• ASSIGNMENT: Nothing outside the range below should be printed. Output exactly the lines from the line with "ATOM 51 N N" to the line with "ATOM 63 C CA", both included.

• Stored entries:
-*-

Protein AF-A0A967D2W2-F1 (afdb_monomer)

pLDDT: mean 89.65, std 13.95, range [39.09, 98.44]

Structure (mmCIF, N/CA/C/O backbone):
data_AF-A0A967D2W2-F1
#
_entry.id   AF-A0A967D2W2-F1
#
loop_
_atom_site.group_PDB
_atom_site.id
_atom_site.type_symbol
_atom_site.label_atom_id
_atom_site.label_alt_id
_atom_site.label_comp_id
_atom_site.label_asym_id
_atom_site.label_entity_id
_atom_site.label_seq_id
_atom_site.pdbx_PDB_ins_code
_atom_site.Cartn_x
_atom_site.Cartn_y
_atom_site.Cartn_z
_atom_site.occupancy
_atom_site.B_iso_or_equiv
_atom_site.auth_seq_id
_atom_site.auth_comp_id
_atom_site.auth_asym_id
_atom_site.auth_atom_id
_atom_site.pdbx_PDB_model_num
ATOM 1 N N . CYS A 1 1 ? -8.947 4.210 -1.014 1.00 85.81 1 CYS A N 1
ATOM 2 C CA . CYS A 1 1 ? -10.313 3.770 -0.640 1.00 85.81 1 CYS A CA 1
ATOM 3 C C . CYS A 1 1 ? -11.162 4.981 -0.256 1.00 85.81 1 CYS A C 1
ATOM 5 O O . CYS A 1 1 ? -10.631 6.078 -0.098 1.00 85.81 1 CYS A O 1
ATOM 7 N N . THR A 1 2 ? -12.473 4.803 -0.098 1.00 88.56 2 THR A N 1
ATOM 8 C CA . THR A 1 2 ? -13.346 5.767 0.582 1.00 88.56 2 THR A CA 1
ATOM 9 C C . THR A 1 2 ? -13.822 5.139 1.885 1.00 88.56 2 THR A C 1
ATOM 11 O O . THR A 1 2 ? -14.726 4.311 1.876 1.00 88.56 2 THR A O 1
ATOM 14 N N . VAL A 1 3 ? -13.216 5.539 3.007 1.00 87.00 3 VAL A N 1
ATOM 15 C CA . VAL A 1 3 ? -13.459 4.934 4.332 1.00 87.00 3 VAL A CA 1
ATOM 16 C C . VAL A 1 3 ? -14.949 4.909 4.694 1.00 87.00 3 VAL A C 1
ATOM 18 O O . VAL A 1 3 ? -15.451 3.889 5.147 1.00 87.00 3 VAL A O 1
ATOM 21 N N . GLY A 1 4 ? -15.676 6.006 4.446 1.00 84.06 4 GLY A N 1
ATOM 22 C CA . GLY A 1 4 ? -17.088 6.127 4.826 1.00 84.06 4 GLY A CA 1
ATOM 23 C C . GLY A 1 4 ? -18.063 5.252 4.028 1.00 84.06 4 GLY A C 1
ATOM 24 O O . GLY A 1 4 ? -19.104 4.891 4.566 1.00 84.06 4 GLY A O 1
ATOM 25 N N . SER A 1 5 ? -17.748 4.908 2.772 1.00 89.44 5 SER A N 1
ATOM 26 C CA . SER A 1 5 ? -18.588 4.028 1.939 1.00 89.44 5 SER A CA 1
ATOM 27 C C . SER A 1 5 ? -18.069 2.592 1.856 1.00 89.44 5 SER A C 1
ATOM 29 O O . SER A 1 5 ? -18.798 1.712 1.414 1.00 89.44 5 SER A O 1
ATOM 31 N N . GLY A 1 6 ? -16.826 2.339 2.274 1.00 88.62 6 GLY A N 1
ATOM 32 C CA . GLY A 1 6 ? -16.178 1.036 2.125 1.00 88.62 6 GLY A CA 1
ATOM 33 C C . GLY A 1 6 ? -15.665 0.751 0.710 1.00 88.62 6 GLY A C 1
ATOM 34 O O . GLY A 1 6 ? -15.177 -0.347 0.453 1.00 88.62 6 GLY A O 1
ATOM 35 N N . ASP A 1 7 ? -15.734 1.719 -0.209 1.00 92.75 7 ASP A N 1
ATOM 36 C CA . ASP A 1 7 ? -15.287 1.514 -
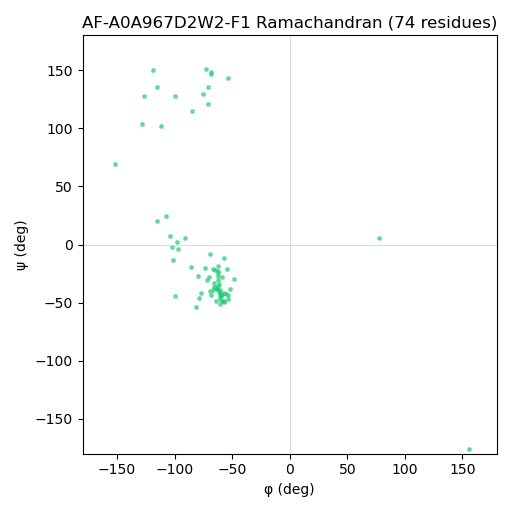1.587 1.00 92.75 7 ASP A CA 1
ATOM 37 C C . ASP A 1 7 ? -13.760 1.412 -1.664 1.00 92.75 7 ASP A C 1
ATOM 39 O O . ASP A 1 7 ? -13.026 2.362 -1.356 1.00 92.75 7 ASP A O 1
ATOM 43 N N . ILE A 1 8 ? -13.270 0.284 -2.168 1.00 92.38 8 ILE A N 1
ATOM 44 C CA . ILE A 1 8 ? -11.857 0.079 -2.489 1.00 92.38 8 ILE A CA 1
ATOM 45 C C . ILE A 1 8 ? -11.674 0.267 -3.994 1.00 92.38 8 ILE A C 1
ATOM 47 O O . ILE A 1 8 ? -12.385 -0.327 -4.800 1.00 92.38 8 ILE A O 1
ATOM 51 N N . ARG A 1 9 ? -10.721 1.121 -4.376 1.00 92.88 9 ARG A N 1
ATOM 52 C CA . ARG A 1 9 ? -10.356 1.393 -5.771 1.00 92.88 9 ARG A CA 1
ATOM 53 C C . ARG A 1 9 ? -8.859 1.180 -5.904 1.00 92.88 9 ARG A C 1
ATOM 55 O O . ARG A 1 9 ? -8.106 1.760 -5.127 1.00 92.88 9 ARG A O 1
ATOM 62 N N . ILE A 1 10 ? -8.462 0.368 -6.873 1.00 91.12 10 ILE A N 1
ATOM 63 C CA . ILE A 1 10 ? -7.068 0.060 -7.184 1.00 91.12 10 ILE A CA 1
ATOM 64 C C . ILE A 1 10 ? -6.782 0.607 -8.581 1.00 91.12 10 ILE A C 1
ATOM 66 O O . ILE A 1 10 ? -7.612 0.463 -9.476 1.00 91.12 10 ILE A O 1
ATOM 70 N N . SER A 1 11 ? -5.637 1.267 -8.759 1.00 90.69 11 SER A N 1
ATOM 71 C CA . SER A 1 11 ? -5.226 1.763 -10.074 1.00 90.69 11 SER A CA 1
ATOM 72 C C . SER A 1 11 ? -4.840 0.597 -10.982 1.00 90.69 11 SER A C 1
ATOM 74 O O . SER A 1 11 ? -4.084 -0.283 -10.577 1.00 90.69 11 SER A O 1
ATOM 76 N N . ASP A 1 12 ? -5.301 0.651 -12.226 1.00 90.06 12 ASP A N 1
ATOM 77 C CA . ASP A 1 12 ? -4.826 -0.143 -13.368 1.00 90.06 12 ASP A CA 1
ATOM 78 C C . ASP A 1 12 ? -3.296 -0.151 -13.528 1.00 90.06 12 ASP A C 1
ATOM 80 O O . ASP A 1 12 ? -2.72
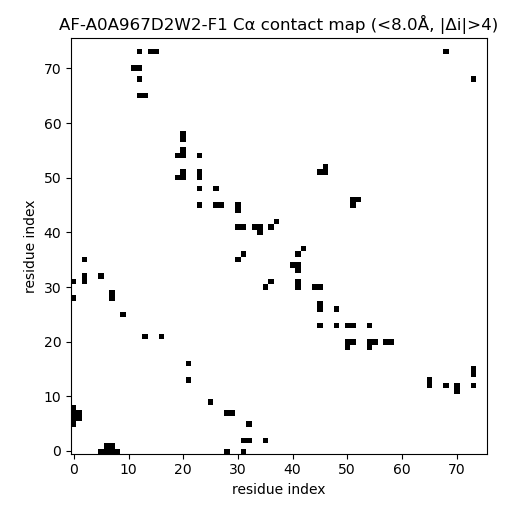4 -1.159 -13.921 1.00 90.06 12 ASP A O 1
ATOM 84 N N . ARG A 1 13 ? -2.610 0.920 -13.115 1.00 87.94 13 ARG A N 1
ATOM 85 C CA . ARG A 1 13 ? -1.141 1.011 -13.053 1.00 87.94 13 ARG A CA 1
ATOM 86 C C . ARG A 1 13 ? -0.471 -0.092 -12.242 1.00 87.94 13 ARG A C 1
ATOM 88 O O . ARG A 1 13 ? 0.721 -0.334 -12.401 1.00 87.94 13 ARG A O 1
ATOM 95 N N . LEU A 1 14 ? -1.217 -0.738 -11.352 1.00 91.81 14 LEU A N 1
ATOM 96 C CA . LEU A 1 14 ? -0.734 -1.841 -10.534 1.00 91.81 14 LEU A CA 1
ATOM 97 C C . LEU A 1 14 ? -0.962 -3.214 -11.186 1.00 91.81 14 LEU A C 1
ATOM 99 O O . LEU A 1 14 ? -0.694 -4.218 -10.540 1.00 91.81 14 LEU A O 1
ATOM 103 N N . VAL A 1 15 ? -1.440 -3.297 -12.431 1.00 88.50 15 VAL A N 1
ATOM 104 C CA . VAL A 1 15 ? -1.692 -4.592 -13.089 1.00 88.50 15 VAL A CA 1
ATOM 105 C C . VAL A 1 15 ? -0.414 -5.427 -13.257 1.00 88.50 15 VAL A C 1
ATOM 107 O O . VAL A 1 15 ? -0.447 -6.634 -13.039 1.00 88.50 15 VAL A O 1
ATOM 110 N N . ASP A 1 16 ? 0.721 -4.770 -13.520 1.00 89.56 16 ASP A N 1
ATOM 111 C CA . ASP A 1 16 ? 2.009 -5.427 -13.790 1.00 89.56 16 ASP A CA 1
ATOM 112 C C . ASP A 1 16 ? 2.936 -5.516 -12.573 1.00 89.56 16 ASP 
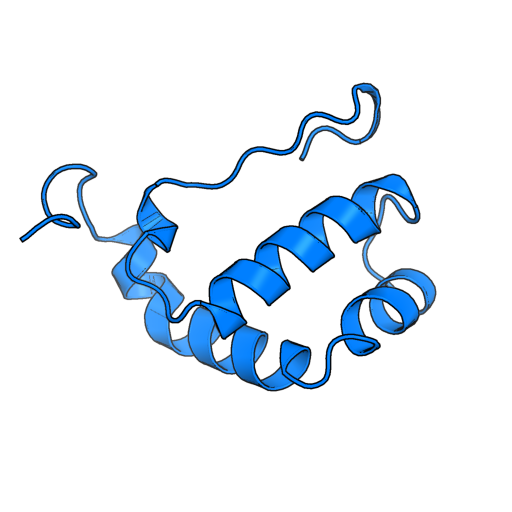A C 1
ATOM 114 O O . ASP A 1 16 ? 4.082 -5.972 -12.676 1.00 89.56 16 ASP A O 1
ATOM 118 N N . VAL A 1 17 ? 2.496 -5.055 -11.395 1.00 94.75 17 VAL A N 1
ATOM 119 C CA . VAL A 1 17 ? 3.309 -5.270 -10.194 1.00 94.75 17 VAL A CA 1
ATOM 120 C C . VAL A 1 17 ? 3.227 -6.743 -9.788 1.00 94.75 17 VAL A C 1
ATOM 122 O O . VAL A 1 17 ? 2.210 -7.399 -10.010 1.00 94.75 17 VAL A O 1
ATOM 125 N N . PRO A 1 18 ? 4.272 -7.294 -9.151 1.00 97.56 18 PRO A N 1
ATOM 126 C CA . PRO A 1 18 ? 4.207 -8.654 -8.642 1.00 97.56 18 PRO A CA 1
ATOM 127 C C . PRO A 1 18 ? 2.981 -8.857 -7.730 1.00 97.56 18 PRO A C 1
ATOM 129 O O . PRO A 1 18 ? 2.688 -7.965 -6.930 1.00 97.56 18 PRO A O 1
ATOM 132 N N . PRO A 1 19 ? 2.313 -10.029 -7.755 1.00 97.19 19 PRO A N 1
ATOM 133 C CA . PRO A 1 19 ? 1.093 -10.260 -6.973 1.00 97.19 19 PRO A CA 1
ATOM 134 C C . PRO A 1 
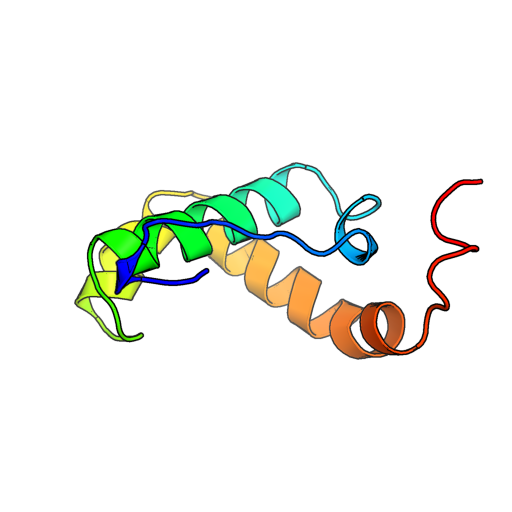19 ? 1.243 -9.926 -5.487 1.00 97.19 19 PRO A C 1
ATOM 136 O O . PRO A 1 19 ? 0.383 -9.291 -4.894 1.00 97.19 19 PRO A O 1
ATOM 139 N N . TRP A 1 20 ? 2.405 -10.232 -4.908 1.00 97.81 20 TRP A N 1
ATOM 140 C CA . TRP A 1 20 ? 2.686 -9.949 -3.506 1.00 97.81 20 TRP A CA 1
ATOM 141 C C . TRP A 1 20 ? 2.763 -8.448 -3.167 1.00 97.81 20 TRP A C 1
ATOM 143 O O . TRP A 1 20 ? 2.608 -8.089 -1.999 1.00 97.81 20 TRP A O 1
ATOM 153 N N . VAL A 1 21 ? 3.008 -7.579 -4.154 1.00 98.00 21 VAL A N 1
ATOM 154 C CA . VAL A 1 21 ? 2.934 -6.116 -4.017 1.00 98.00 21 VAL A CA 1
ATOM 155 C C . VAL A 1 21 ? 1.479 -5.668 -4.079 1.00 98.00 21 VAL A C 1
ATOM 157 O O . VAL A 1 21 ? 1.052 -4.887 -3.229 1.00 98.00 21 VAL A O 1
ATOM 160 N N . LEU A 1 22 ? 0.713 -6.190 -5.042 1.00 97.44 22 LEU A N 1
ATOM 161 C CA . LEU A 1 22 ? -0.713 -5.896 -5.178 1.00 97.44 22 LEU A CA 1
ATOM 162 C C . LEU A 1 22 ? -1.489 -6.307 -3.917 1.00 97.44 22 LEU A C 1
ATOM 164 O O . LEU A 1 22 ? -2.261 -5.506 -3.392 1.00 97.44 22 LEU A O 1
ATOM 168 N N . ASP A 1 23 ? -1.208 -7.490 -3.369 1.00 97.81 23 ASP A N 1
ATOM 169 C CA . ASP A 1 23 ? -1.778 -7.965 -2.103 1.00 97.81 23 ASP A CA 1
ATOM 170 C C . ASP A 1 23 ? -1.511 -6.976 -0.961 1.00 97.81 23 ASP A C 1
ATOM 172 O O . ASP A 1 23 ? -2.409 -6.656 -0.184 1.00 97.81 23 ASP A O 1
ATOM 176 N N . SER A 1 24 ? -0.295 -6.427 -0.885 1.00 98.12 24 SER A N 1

-*-

• YOUR SOLUTION:
ATOM 51 N N . ARG A 1 9 ? -10.721 1.121 -4.376 1.00 92.88 9 ARG A N 1
ATOM 52 C CA . ARG A 1 9 ? -10.356 1.393 -5.771 1.00 92.88 9 ARG A CA 1
ATOM 53 C C . ARG A 1 9 ? -8.859 1.180 -5.904 1.00 92.88 9 ARG A C 1
ATOM 55 O O . ARG A 1 9 ? -8.106 1.760 -5.127 1.00 92.88 9 ARG A O 1
ATOM 62 N N . ILE A 1 10 ? -8.462 0.368 -6.873 1.00 91.12 10 ILE A N 1
ATOM 63 C CA . ILE A 1 10 ? -7.068 0.060 -7.184 1.00 91.12 10 ILE A CA 1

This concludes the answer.